**Problem statement**
A verbatim copy of the records below, pictures omitted, is the task.

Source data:
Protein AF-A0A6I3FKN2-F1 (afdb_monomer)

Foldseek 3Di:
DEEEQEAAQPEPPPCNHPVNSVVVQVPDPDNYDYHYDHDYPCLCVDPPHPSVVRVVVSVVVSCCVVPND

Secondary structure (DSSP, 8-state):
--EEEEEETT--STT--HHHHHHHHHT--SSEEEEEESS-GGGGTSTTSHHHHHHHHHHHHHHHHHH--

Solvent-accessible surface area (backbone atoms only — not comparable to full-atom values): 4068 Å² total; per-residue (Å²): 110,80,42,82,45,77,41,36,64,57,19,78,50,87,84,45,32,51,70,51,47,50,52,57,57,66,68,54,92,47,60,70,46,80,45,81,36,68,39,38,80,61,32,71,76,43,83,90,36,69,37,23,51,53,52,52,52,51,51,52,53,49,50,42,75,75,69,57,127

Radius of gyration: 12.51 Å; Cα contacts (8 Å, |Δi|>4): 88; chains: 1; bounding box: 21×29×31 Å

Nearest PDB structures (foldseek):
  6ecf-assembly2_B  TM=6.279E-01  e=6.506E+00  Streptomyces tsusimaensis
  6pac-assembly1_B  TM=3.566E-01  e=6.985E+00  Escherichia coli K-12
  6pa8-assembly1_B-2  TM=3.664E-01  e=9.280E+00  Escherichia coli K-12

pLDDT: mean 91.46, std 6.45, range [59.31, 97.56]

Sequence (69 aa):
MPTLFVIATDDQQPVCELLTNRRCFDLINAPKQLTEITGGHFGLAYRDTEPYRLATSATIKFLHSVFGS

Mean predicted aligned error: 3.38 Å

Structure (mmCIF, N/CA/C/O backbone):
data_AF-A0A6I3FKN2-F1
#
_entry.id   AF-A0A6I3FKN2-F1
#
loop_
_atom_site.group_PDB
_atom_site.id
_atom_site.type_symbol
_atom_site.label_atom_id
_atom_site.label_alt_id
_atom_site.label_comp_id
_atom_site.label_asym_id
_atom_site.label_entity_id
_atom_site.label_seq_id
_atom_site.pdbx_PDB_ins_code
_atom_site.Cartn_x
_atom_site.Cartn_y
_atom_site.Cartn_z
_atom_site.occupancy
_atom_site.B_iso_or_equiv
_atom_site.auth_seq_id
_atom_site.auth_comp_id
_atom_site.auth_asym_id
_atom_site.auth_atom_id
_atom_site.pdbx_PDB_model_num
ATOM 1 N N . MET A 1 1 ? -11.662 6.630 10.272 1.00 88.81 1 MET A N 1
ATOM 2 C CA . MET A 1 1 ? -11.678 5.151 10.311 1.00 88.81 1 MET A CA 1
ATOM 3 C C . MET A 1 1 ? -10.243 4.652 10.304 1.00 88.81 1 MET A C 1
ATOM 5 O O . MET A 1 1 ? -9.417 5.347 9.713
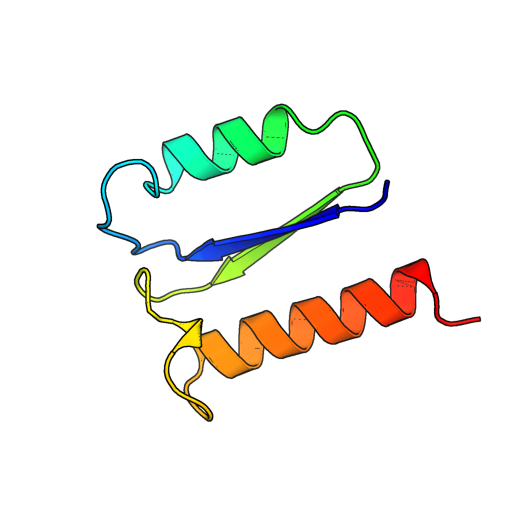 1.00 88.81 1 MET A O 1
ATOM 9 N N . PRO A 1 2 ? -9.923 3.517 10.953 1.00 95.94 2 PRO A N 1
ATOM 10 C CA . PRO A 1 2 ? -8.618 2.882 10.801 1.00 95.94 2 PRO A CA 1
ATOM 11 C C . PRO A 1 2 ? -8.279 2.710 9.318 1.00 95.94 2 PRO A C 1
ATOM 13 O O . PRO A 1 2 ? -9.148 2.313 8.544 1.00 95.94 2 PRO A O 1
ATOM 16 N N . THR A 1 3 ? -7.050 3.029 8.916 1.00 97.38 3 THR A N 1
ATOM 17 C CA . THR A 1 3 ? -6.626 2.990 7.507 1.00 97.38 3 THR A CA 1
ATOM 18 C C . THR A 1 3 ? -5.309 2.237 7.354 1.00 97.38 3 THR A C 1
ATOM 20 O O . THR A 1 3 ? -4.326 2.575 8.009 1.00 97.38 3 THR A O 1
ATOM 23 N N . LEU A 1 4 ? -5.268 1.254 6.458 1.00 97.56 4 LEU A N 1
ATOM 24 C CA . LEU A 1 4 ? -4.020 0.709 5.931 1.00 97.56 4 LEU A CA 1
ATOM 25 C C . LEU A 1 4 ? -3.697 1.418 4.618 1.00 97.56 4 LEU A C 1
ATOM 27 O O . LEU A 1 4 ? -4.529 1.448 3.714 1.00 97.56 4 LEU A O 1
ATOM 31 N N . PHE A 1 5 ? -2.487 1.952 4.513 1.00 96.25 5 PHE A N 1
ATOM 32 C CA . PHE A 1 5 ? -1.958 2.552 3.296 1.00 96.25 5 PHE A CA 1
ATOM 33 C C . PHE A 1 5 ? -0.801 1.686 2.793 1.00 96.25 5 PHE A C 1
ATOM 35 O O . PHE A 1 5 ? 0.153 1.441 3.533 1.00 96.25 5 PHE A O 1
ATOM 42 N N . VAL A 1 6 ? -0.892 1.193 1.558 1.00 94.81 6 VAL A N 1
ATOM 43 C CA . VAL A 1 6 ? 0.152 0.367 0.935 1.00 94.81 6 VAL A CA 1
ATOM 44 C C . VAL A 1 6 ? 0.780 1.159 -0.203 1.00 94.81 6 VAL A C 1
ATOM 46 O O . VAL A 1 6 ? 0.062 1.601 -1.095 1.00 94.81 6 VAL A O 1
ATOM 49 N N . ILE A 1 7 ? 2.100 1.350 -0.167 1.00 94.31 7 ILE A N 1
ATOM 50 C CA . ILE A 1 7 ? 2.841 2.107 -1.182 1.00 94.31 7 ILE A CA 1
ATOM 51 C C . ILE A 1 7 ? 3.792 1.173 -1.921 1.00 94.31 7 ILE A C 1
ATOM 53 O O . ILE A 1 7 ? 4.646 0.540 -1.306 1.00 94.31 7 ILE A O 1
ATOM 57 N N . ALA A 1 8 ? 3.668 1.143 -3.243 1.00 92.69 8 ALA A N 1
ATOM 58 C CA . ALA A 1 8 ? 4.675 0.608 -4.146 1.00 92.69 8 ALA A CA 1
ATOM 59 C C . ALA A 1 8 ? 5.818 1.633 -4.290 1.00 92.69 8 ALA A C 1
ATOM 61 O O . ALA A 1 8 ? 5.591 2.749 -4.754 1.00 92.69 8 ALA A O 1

**Written reply**
Protein AF-A0A6I3FKN2-F1 (afdb_monomer)

Foldseek 3Di:
DEEEQEAAQPEPPPCNHPVNSVVVQVPDPDNYDYHYDHDYPCLCVDPPHPSVVRVVVSVVVSCCVVPND

Secondary structure (DSSP, 8-state):
--EEEEEETT--STT--HHHHHHHHHT--SSEEEEEESS-GGGGTSTTSHHHHHHHHHHHHHHHHHH--

Solvent-accessible surface area (backbone atoms only — not comparable to full-atom values): 4068 Å² total; per-residue (Å²): 110,80,42,82,45,77,41,36,64,57,19,78,50,87,84,45,32,51,70,51,47,50,52,57,57,66,68,54,92,47,60,70,46,80,45,81,36,68,39,38,80,61,32,71,76,43,83,90,36,69,37,23,51,53,52,52,52,51,51,52,53,49,50,42,75,75,69,57,127

Radius of gyration: 12.51 Å; Cα contacts (8 Å, |Δi|>4): 88; chains: 1; bounding box: 21×29×31 Å

Nearest PDB structures (foldseek):
  6ecf-assembly2_B  TM=6.279E-01  e=6.506E+00  Streptomyces tsusimaensis
  6pac-assembly1_B  TM=3.566E-01  e=6.985E+00  Escherichia coli K-12
  6pa8-assembly1_B-2  TM=3.664E-01  e=9.280E+00  Escherichia coli K-12

pLDDT: mean 91.46, std 6.45, range [59.31, 97.56]

Sequence (69 aa):
MPTLFVIATDDQQPVCELLTNRRCFDLINAPKQLTEITGGHFGLAYRDTEPYRLATSATIKFLHSVFGS

Mean predicted aligned error: 3.38 Å

Structure (mmCIF, N/CA/C/O backbone):
data_AF-A0A6I3FKN2-F1
#
_entry.id   AF-A0A6I3FKN2-F1
#
loop_
_atom_site.group_PDB
_atom_site.id
_atom_site.type_symbol
_atom_site.label_atom_id
_atom_site.label_alt_id
_atom_site.label_comp_id
_atom_site.label_asym_id
_atom_site.label_entity_id
_atom_site.label_seq_id
_atom_site.pdbx_PDB_ins_code
_atom_site.Cartn_x
_atom_site.Cartn_y
_atom_site.Cartn_z
_atom_site.occupancy
_atom_site.B_iso_or_equiv
_atom_site.auth_seq_id
_atom_site.auth_comp_id
_atom_site.auth_asym_id
_atom_site.auth_atom_id
_atom_site.pdbx_PDB_model_num
ATOM 1 N N . MET A 1 1 ? -11.662 6.630 10.272 1.00 88.81 1 MET A N 1
ATOM 2 C CA . MET A 1 1 ? -11.678 5.151 10.311 1.00 88.81 1 MET A CA 1
ATOM 3 C C . MET A 1 1 ? -10.243 4.652 10.304 1.00 88.81 1 MET A C 1
ATOM 5 O O . MET A 1 1 ? -9.417 5.347 9.713
 1.00 88.81 1 MET A O 1
ATOM 9 N N . PRO A 1 2 ? -9.923 3.517 10.953 1.00 95.94 2 PRO A N 1
ATOM 10 C CA . PRO A 1 2 ? -8.618 2.882 10.801 1.00 95.94 2 PRO A CA 1
ATOM 11 C C . PRO A 1 2 ? -8.279 2.710 9.318 1.00 95.94 2 PRO A C 1
ATOM 13 O O . PRO A 1 2 ? -9.148 2.313 8.544 1.00 95.94 2 PRO A O 1
ATOM 16 N N . THR A 1 3 ? -7.050 3.029 8.916 1.00 97.38 3 THR A N 1
ATOM 17 C CA . THR A 1 3 ? -6.626 2.990 7.507 1.00 97.38 3 THR A CA 1
ATOM 18 C C . THR A 1 3 ? -5.309 2.237 7.354 1.00 97.38 3 THR A C 1
ATOM 20 O O . THR A 1 3 ? -4.326 2.575 8.009 1.00 97.38 3 THR A O 1
ATOM 23 N N . LEU A 1 4 ? -5.268 1.254 6.458 1.00 97.56 4 LEU A N 1
ATOM 24 C CA . LEU A 1 4 ? -4.020 0.709 5.931 1.00 97.56 4 LEU A CA 1
ATOM 25 C C . LEU A 1 4 ? -3.697 1.418 4.618 1.00 97.56 4 LEU A C 1
ATOM 27 O O . LEU A 1 4 ? -4.529 1.448 3.714 1.00 97.56 4 LEU A O 1
ATOM 31 N N . PHE A 1 5 ? -2.487 1.952 4.513 1.00 96.25 5 PHE A N 1
ATOM 32 C CA . PHE A 1 5 ? -1.958 2.552 3.296 1.00 96.25 5 PHE A CA 1
ATOM 33 C C . PHE A 1 5 ? -0.801 1.686 2.793 1.00 96.25 5 PHE A C 1
ATOM 35 O O . PHE A 1 5 ? 0.153 1.441 3.533 1.00 96.25 5 PHE A O 1
ATOM 42 N N . VAL A 1 6 ? -0.892 1.193 1.558 1.00 94.81 6 VAL A N 1
ATOM 43 C CA . VAL A 1 6 ? 0.152 0.367 0.935 1.00 94.81 6 VAL A CA 1
ATOM 44 C C . VAL A 1 6 ? 0.780 1.159 -0.203 1.00 94.81 6 VAL A C 1
ATOM 46 O O . VAL A 1 6 ? 0.062 1.601 -1.095 1.00 94.81 6 VAL A O 1
ATOM 49 N N . ILE A 1 7 ? 2.100 1.350 -0.167 1.00 94.31 7 ILE A N 1
ATOM 50 C CA . ILE A 1 7 ? 2.841 2.107 -1.182 1.00 94.31 7 ILE A CA 1
ATOM 51 C C . ILE A 1 7 ? 3.792 1.173 -1.921 1.00 94.31 7 ILE A C 1
ATOM 53 O O . ILE A 1 7 ? 4.646 0.540 -1.306 1.00 94.31 7 ILE A O 1
ATOM 57 N N . ALA A 1 8 ? 3.668 1.143 -3.243 1.00 92.69 8 ALA A N 1
ATOM 58 C CA . ALA A 1 8 ? 4.675 0.608 -4.146 1.00 92.69 8 ALA A CA 1
ATOM 59 C C . ALA A 1 8 ? 5.818 1.633 -4.290 1.00 92.69 8 ALA A C 1
ATOM 61 O O . ALA A 1 8 ? 5.591 2.749 -4.754 1.00 92.69 8 ALA A O 1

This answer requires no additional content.